Re: git: 12fb39ec3e6b - main - proc: Relax proc_rwmem()'s assertion on the process hold count

From: Konstantin Belousov <kostikbel_at_gmail.com>
Date: Wed, 06 Apr 2022 14:38:04 UTC
On Wed, Apr 06, 2022 at 10:24:18AM -0400, Mark Johnston wrote:
> On Tue, Apr 05, 2022 at 02:03:14AM +0300, Konstantin Belousov wrote:
> > On Tue, Apr 05, 2022 at 02:01:04AM +0300, Konstantin Belousov wrote:
> > > On Tue, Mar 01, 2022 at 05:41:55PM +0000, Mark Johnston wrote:
> > > > The branch main has been updated by markj:
> > > > 
> > > > URL: https://cgit.FreeBSD.org/src/commit/?id=12fb39ec3e6bc529feff3ba2862c6a4a30bd54eb
> > > > 
> > > > commit 12fb39ec3e6bc529feff3ba2862c6a4a30bd54eb
> > > > Author:     Mark Johnston <markj@FreeBSD.org>
> > > > AuthorDate: 2022-03-01 16:48:39 +0000
> > > > Commit:     Mark Johnston <markj@FreeBSD.org>
> > > > CommitDate: 2022-03-01 17:40:35 +0000
> > > > 
> > > >     proc: Relax proc_rwmem()'s assertion on the process hold count
> > > >     
> > > >     This reference ensures that the process and its associated vmspace will
> > > >     not be destroyed while proc_rwmem() is executing.  If, however, the
> > > >     calling thread belongs to the target process, then it is unnecessary to
> > > >     hold the process.  In particular, fasttrap - a module which enables
> > > >     userspace dtrace - may frequently call proc_rwmem(), and we'd prefer to
> > > >     avoid the overhead of locking and bumping the hold count when possible.
> > > In fact I am not sure it makes much sense to disable swap out for remote
> > > process as well.  With the current definition of p_hold, it only prevents
> > > kstack pages reuse, which should be irrelevant for proc_rwmem().
> > 
> > What probably should be done is referencing the target process vmspace,
> > instead.
> 
> You mean, callers should use something like this, with the proc locked:
> 
> 	bool
> 	vmspace_reference_live(struct vmspace *vm)
> 	{
> 		return (refcount_acquire_if_not_zero(&vm->vm_refcnt));
> 	}
> 
> ?
You use conditional acquire to prevent reviving the dying vmspace?
IMO it is unneeded complication, the dance in vmspace_exit() should
be enough to avoid this, but I do not object.

> 
> Yes, I think that'd be sufficient.  Though, in practice most callers of
> proc_rwmem() really do need the proc to be held for other purposes, so
> the existing assertion serves as a close enough approximation.
By in practice, you mean that the typical caller is through the
kern_ptrace() which ensures the hold, right?

> 
> We could maybe just relax the assertion in proc_rwmem() to
> 
> 	MPASS(refcount_load(&p->p_vmspace->vm_refcnt) > 0);
> 
> since this is implied by p_hold > 0.
May be.

I looked at all callers of the proc_rwmem(), and I think that e.g. the
cuse use of PROC_HOLD is gratitious.
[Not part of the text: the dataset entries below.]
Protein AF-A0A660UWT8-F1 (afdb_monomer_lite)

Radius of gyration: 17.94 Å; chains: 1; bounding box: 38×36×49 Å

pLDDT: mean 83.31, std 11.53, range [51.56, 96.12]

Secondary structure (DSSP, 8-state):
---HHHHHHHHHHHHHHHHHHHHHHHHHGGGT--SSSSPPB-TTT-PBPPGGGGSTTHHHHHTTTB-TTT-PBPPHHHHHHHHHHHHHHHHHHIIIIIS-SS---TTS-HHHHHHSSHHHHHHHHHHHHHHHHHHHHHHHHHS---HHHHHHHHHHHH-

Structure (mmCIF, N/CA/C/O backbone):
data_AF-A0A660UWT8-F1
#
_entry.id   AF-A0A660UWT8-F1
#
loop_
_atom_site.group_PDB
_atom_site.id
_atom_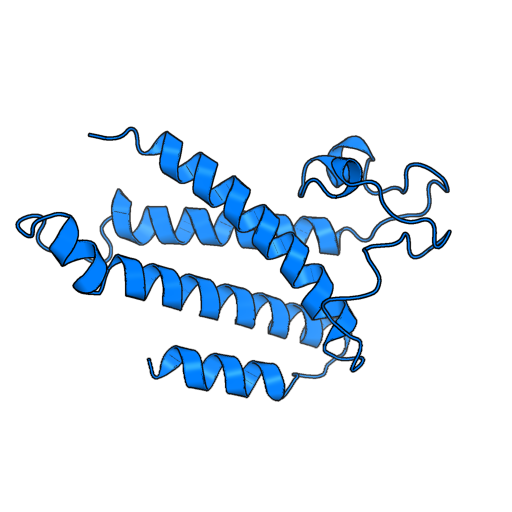site.type_symbol
_atom_site.label_atom_id
_atom_site.label_alt_id
_atom_site.label_comp_id
_atom_site.label_asym_id
_atom_site.label_entity_id
_atom_site.label_seq_id
_atom_site.pdbx_PDB_ins_code
_atom_site.Cartn_x
_atom_site.Cartn_y
_atom_site.Cartn_z
_atom_site.occupancy
_atom_site.B_iso_or_equiv
_atom_site.auth_seq_id
_atom_site.auth_comp_id
_atom_site.auth_asym_id
_atom_site.auth_atom_id
_atom_site.pdbx_PDB_model_num
ATOM 1 N N . MET A 1 1 ? 9.881 11.280 -25.664 1.00 53.19 1 MET A N 1
ATOM 2 C CA . MET A 1 1 ? 10.244 10.982 -24.264 1.00 53.19 1 MET A CA 1
ATOM 3 C C . MET A 1 1 ? 9.085 11.450 -23.405 1.00 53.19 1 MET A C 1
ATOM 5 O O . MET A 1 1 ? 8.897 12.655 -23.281 1.00 53.19 1 MET A O 1
ATOM 9 N N . SER A 1 2 ? 8.230 10.542 -22.924 1.00 60.31 2 SER A N 1
ATOM 10 C CA . SER A 1 2 ? 7.284 10.926 -21.871 1.00 60.31 2 SER A CA 1
ATOM 11 C C . SER A 1 2 ? 8.095 11.403 -20.667 1.00 60.31 2 SER A C 1
ATOM 13 O O . SER A 1 2 ? 9.131 10.804 -20.382 1.00 60.31 2 SER A O 1
ATOM 15 N N . PRO A 1 3 ? 7.680 12.459 -19.967 1.00 81.19 3 PRO A N 1
ATOM 16 C CA . PRO A 1 3 ? 8.411 12.889 -18.794 1.00 81.19 3 PRO A CA 1
ATOM 17 C C . PRO A 1 3 ? 8.320 11.827 -17.688 1.00 81.19 3 PRO A C 1
ATOM 19 O O . PRO A 1 3 ? 7.228 11.534 -17.208 1.00 81.19 3 PRO A O 1
ATOM 22 N N . GLU A 1 4 ? 9.458 11.271 -17.266 1.00 81.44 4 GLU A N 1
ATOM 23 C CA . GLU A 1 4 ? 9.536 10.237 -16.214 1.00 81.44 4 GLU A CA 1
ATOM 24 C C . GLU A 1 4 ? 8.828 10.649 -14.918 1.00 81.44 4 GLU A C 1
ATOM 26 O O . GLU A 1 4 ? 8.230 9.829 -14.226 1.00 81.44 4 GLU A O 1
ATOM 31 N N . TRP A 1 5 ? 8.818 11.948 -14.613 1.00 86.69 5 TRP A N 1
ATOM 32 C CA . TRP A 1 5 ? 8.143 12.483 -13.435 1.00 86.69 5 TRP A CA 1
ATOM 33 C C . TRP A 1 5 ? 6.635 12.194 -13.414 1.00 86.69 5 TRP A C 1
ATOM 35 O O . TRP A 1 5 ? 6.077 12.037 -12.330 1.00 86.69 5 TRP A O 1
ATOM 45 N N . ILE A 1 6 ? 5.977 12.069 -14.574 1.00 89.50 6 ILE A N 1
ATOM 46 C CA . ILE A 1 6 ? 4.552 11.708 -14.642 1.00 89.50 6 ILE A CA 1
ATOM 47 C C . ILE A 1 6 ? 4.351 10.294 -14.098 1.00 89.50 6 ILE A C 1
ATOM 49 O O . ILE A 1 6 ? 3.479 10.077 -13.256 1.00 89.50 6 ILE A O 1
ATOM 53 N N . TRP A 1 7 ? 5.185 9.346 -14.534 1.00 88.38 7 TRP A N 1
ATOM 54 C CA . TRP A 1 7 ? 5.127 7.962 -14.073 1.00 88.38 7 TRP A CA 1
ATOM 55 C C . TRP A 1 7 ? 5.445 7.847 -12.588 1.00 88.38 7 TRP A C 1
ATOM 57 O O . TRP A 1 7 ? 4.729 7.156 -11.871 1.00 88.38 7 TRP A O 1
ATOM 67 N N . LEU A 1 8 ? 6.445 8.584 -12.097 1.00 91.00 8 LEU A N 1
ATOM 68 C CA . LEU A 1 8 ? 6.790 8.594 -10.673 1.00 91.00 8 LEU A CA 1
ATOM 69 C C . LEU A 1 8 ? 5.624 9.088 -9.804 1.00 91.00 8 LEU A C 1
ATOM 71 O O . LEU A 1 8 ? 5.288 8.442 -8.813 1.00 91.00 8 LEU A O 1
ATOM 75 N N . ILE A 1 9 ? 4.974 10.194 -10.185 1.00 93.06 9 ILE A N 1
ATOM 76 C CA . ILE A 1 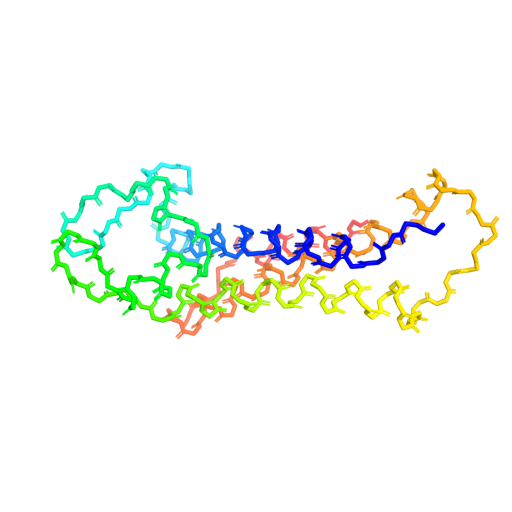9 ? 3.815 10.725 -9.448 1.00 93.06 9 ILE A CA 1
ATOM 77 C C . ILE A 1 9 ? 2.646 9.740 -9.500 1.00 93.06 9 ILE A C 1
ATOM 79 O O . ILE A 1 9 ? 2.026 9.463 -8.472 1.00 93.06 9 ILE A O 1
ATOM 83 N N . PHE A 1 10 ? 2.354 9.196 -10.683 1.00 93.25 10 PHE A N 1
ATOM 84 C CA . PHE A 1 10 ? 1.278 8.228 -10.861 1.00 93.25 10 PHE A CA 1
ATOM 85 C C . PHE A 1 10 ? 1.499 6.972 -10.011 1.00 93.25 10 PHE A C 1
ATOM 87 O O . PHE A 1 10 ? 0.605 6.575 -9.270 1.00 93.25 10 PHE A O 1
ATOM 94 N N . LEU A 1 11 ? 2.694 6.380 -10.060 1.00 93.94 11 LEU A N 1
ATOM 95 C CA . LEU A 1 11 ? 3.037 5.175 -9.303 1.00 93.94 11 LEU A CA 1
ATOM 96 C C . LEU A 1 11 ? 3.078 5.424 -7.798 1.00 93.94 11 LEU A C 1
ATOM 98 O O . LEU A 1 11 ? 2.686 4.549 -7.033 1.00 93.94 11 LEU A O 1
ATOM 102 N N . PHE A 1 12 ? 3.489 6.616 -7.363 1.00 95.56 12 PHE A N 1
ATOM 103 C CA . PHE A 1 12 ? 3.418 6.996 -5.955 1.00 95.56 12 PHE A CA 1
ATOM 104 C C . PHE A 1 12 ? 1.965 7.059 -5.466 1.00 95.56 12 PHE A C 1
ATOM 106 O O . PHE A 1 12 ? 1.626 6.482 -4.432 1.00 95.56 12 PHE A O 1
ATOM 113 N N . ALA A 1 13 ? 1.090 7.731 -6.221 1.00 93.94 13 ALA A N 1
ATOM 114 C CA . ALA A 1 13 ? -0.329 7.834 -5.894 1.00 93.94 13 ALA A CA 1
ATOM 115 C C . ALA A 1 13 ? -1.032 6.469 -5.963 1.00 93.94 13 ALA A C 1
ATOM 117 O O . ALA A 1 13 ? -1.823 6.125 -5.090 1.00 93.94 13 ALA A O 1
ATOM 118 N N . PHE A 1 14 ? -0.717 5.660 -6.972 1.00 94.12 14 PHE A N 1
ATOM 119 C CA . PHE A 1 14 ? -1.260 4.314 -7.107 1.00 94.12 14 PHE A CA 1
ATOM 120 C C . PHE A 1 14 ? -0.768 3.392 -5.984 1.00 94.12 14 PHE A C 1
ATOM 122 O O . PHE A 1 14 ? -1.570 2.715 -5.344 1.00 94.12 14 PHE A O 1
ATOM 129 N N . GLY A 1 15 ? 0.531 3.415 -5.680 1.00 94.56 15 GLY A N 1
ATOM 130 C CA . GLY A 1 15 ? 1.129 2.631 -4.603 1.00 94.56 15 GLY A CA 1
ATOM 131 C C . GLY A 1 15 ? 0.584 3.004 -3.223 1.00 94.56 15 GLY A C 1
ATOM 132 O O . GLY A 1 15 ? 0.355 2.117 -2.404 1.00 94.56 15 GLY A O 1
ATOM 133 N N . SER A 1 16 ? 0.285 4.282 -2.965 1.00 93.81 16 SER A N 1
ATOM 134 C CA . SER A 1 16 ? -0.353 4.688 -1.705 1.00 93.81 16 SER A CA 1
ATOM 135 C C . SER A 1 16 ? -1.794 4.167 -1.592 1.00 93.81 16 SER A C 1
ATOM 137 O O . SER A 1 16 ? -2.191 3.697 -0.524 1.00 93.81 16 SER A O 1
ATOM 139 N N . CYS A 1 17 ? -2.553 4.140 -2.695 1.00 92.50 17 CYS A N 1
ATOM 140 C CA . CYS A 1 17 ? -3.872 3.499 -2.752 1.00 92.50 17 CYS A CA 1
ATOM 141 C C . CYS A 1 17 ? -3.792 1.990 -2.481 1.00 92.50 17 CYS A C 1
ATOM 143 O O . CYS A 1 17 ? -4.578 1.473 -1.683 1.00 92.50 17 CYS A O 1
ATOM 145 N N . ILE A 1 18 ? -2.823 1.289 -3.087 1.00 94.88 18 ILE A N 1
ATOM 146 C CA . ILE A 1 18 ? -2.576 -0.133 -2.805 1.00 94.88 18 ILE A CA 1
ATOM 147 C C . ILE A 1 18 ? -2.217 -0.330 -1.330 1.00 94.88 18 ILE A C 1
ATOM 149 O O . ILE A 1 18 ? -2.801 -1.192 -0.681 1.00 94.88 18 ILE A O 1
ATOM 153 N N . GLY A 1 19 ? -1.344 0.502 -0.761 1.00 92.69 19 GLY A N 1
ATOM 154 C CA . GLY A 1 19 ? -0.993 0.432 0.659 1.00 92.69 19 GLY A CA 1
ATOM 155 C C . GLY A 1 19 ? -2.194 0.645 1.589 1.00 92.69 19 GLY A C 1
ATOM 156 O O . GLY A 1 19 ? -2.328 -0.038 2.606 1.00 92.69 19 GLY A O 1
ATOM 157 N N . SER A 1 20 ? -3.129 1.519 1.213 1.00 91.06 20 SER A N 1
ATOM 158 C CA . SER A 1 20 ? -4.368 1.721 1.970 1.00 91.06 20 SER A CA 1
ATOM 159 C C . SER A 1 20 ? -5.273 0.483 1.926 1.00 91.06 20 SER A C 1
ATOM 161 O O . SER A 1 20 ? -5.824 0.070 2.949 1.00 91.06 20 SER A O 1
ATOM 163 N N . PHE A 1 21 ? -5.351 -0.191 0.774 1.00 91.25 21 PHE A N 1
ATOM 164 C CA . PHE A 1 21 ? -6.007 -1.495 0.665 1.00 91.25 21 PHE A CA 1
ATOM 165 C C . PHE A 1 21 ? -5.290 -2.578 1.489 1.00 91.25 21 PHE A C 1
ATOM 167 O O . PHE A 1 21 ? -5.954 -3.353 2.182 1.00 91.25 21 PHE A O 1
ATOM 174 N N . LEU A 1 22 ? -3.952 -2.604 1.501 1.00 91.62 22 LEU A N 1
ATOM 175 C CA . LEU A 1 22 ? -3.186 -3.546 2.322 1.00 91.62 22 LEU A CA 1
ATOM 176 C C . LEU A 1 22 ? -3.508 -3.395 3.809 1.00 91.62 22 LEU A C 1
ATOM 178 O O . LEU A 1 22 ? -3.651 -4.408 4.482 1.00 91.62 22 LEU A O 1
ATOM 182 N N . ASN A 1 23 ? -3.721 -2.180 4.324 1.00 90.69 23 ASN A N 1
ATOM 183 C CA . ASN A 1 23 ? -4.167 -1.995 5.712 1.00 90.69 23 ASN A CA 1
ATOM 184 C C . ASN A 1 23 ? -5.488 -2.732 6.012 1.00 90.69 23 ASN A C 1
ATOM 186 O O . ASN A 1 23 ? -5.659 -3.283 7.103 1.00 90.69 23 ASN A O 1
ATOM 190 N N . VAL A 1 24 ? -6.413 -2.786 5.046 1.00 88.75 24 VAL A N 1
ATOM 191 C CA . VAL A 1 24 ? -7.659 -3.557 5.172 1.00 88.75 24 VAL A CA 1
ATOM 192 C C . VAL A 1 24 ? -7.365 -5.054 5.201 1.00 88.75 24 VAL A C 1
ATOM 194 O O . VAL A 1 24 ? -7.874 -5.749 6.082 1.00 88.75 24 VAL A O 1
ATOM 197 N N . VAL A 1 25 ? -6.529 -5.545 4.282 1.00 89.69 25 VAL A N 1
ATOM 198 C CA . VAL A 1 25 ? -6.127 -6.960 4.219 1.00 89.69 25 VAL A CA 1
ATOM 199 C C . VAL A 1 25 ? -5.444 -7.379 5.518 1.00 89.69 25 VAL A C 1
ATOM 201 O O . VAL A 1 25 ? -5.877 -8.331 6.156 1.00 89.69 25 VAL A O 1
ATOM 204 N N . ILE A 1 26 ? -4.449 -6.619 5.966 1.00 90.25 26 ILE A N 1
ATOM 205 C CA . ILE A 1 26 ? -3.684 -6.857 7.191 1.00 90.25 26 ILE A CA 1
ATOM 206 C C . ILE A 1 26 ? -4.601 -6.962 8.416 1.00 90.25 26 ILE A C 1
ATOM 208 O O . ILE A 1 26 ? -4.442 -7.850 9.251 1.00 90.25 26 ILE A O 1
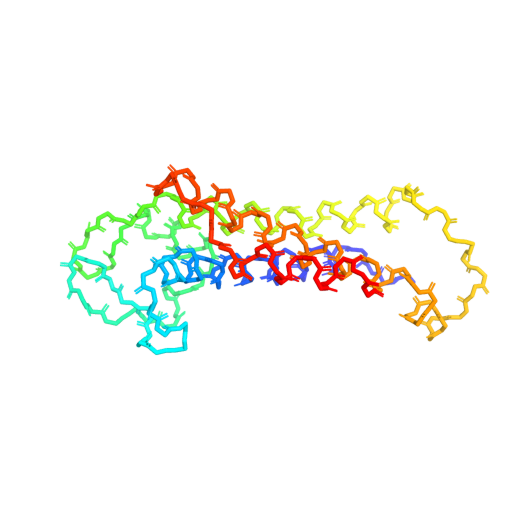ATOM 212 N N . TYR A 1 27 ? -5.590 -6.074 8.532 1.00 87.38 27 TYR A N 1
ATOM 213 C CA . TYR A 1 27 ? -6.497 -6.093 9.675 1.00 87.38 27 TYR A CA 1
ATOM 214 C C . TYR A 1 27 ? -7.521 -7.239 9.608 1.00 87.38 27 TYR A C 1
ATOM 216 O O . TYR A 1 27 ? -7.844 -7.839 10.638 1.00 87.38 27 TYR A O 1
ATOM 224 N N . ARG A 1 28 ? -8.069 -7.526 8.420 1.00 88.62 28 ARG A N 1
ATOM 225 C CA . ARG A 1 28 ? -9.235 -8.413 8.256 1.00 88.62 28 ARG A CA 1
ATOM 226 C C . ARG A 1 28 ? -8.884 -9.861 7.953 1.00 88.62 28 ARG A C 1
ATOM 228 O O . ARG A 1 28 ? -9.578 -10.737 8.461 1.00 88.62 28 ARG A O 1
ATOM 235 N N . LEU A 1 29 ? -7.827 -10.101 7.179 1.00 88.62 29 LEU A N 1
ATOM 236 C CA . LEU A 1 29 ? -7.426 -11.433 6.727 1.00 88.62 29 LEU A CA 1
ATOM 237 C C . LEU A 1 29 ? -7.146 -12.392 7.897 1.00 88.62 29 LEU A C 1
ATOM 239 O O . LEU A 1 29 ? -7.715 -13.474 7.889 1.00 88.62 29 LEU A O 1
ATOM 243 N N . PRO A 1 30 ? -6.390 -12.016 8.951 1.00 86.44 30 PRO A N 1
ATOM 244 C CA . PRO A 1 30 ? -6.125 -12.919 10.080 1.00 86.44 30 PRO A CA 1
ATOM 245 C C . PRO A 1 30 ? -7.338 -13.153 10.987 1.00 86.44 30 PRO A C 1
ATOM 247 O O . PRO A 1 30 ? -7.263 -13.915 11.943 1.00 86.44 30 PRO A O 1
ATOM 250 N N . ARG A 1 31 ? -8.425 -12.410 10.760 1.00 86.50 31 ARG A N 1
ATOM 251 C CA . ARG A 1 31 ? -9.649 -12.437 11.569 1.00 86.50 31 ARG A CA 1
ATOM 252 C C . ARG A 1 31 ? -10.821 -13.043 10.799 1.00 86.50 31 ARG A C 1
ATOM 254 O O . ARG A 1 31 ? -11.956 -12.874 11.238 1.00 86.50 31 ARG A O 1
ATOM 261 N N . ASP A 1 32 ? -10.554 -13.634 9.632 1.00 85.44 32 ASP A N 1
ATOM 262 C CA . ASP A 1 32 ? -11.544 -14.209 8.714 1.00 85.44 32 ASP A CA 1
ATOM 263 C C . ASP A 1 32 ? -12.714 -13.260 8.401 1.00 85.44 32 ASP A C 1
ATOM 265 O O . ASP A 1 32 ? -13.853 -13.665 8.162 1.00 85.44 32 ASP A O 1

Either the target process must be
prevented from reuse by other means, or PROC_HOLD() does nothing and
effectively just hides a 'security' hole. If the process must be kept
from recycling, then this hold only function is to provide two excess
mtx_lock/unlock calls.

P.S. I do not 'dislike' your commit, I am more about the fact that the
use of p_hold has completely changed from what it was used for when we
had swappable process user area.

> 
> > > >     Thus, make the assertion conditional on "p != curproc".  Also assert
> > > >     that the process is not already exiting.  No functional change intended.
> > > >     
> > > >     MFC after:      2 weeks
> > > >     Sponsored by:   The FreeBSD Foundation
> > > > ---
> > > >  sys/kern/sys_process.c | 9 +++++----
> > > >  1 file changed, 5 insertions(+), 4 deletions(-)
> > > > 
> > > > diff --git a/sys/kern/sys_process.c b/sys/kern/sys_process.c
> > > > index 582bff962f1a..8d8c5a1d34ff 100644
> > > > --- a/sys/kern/sys_process.c
> > > > +++ b/sys/kern/sys_process.c
> > > > @@ -336,11 +336,12 @@ proc_rwmem(struct proc *p, struct uio *uio)
> > > >  	int error, fault_flags, page_offset, writing;
> > > >  
> > > >  	/*
> > > > -	 * Assert that someone has locked this vmspace.  (Should be
> > > > -	 * curthread but we can't assert that.)  This keeps the process
> > > > -	 * from exiting out from under us until this operation completes.
> > > > +	 * Make sure that the process' vmspace remains live.
> > > >  	 */
> > > > -	PROC_ASSERT_HELD(p);
> > > > +	if (p != curproc)
> > > > +		PROC_ASSERT_HELD(p);
> > > > +	KASSERT((p->p_flag & P_WEXIT) == 0,
> > > > +	    ("%s: process %p is exiting", __func__, p));
> > > >  	PROC_LOCK_ASSERT(p, MA_NOTOWNED);
> > > >  
> > > >  	/*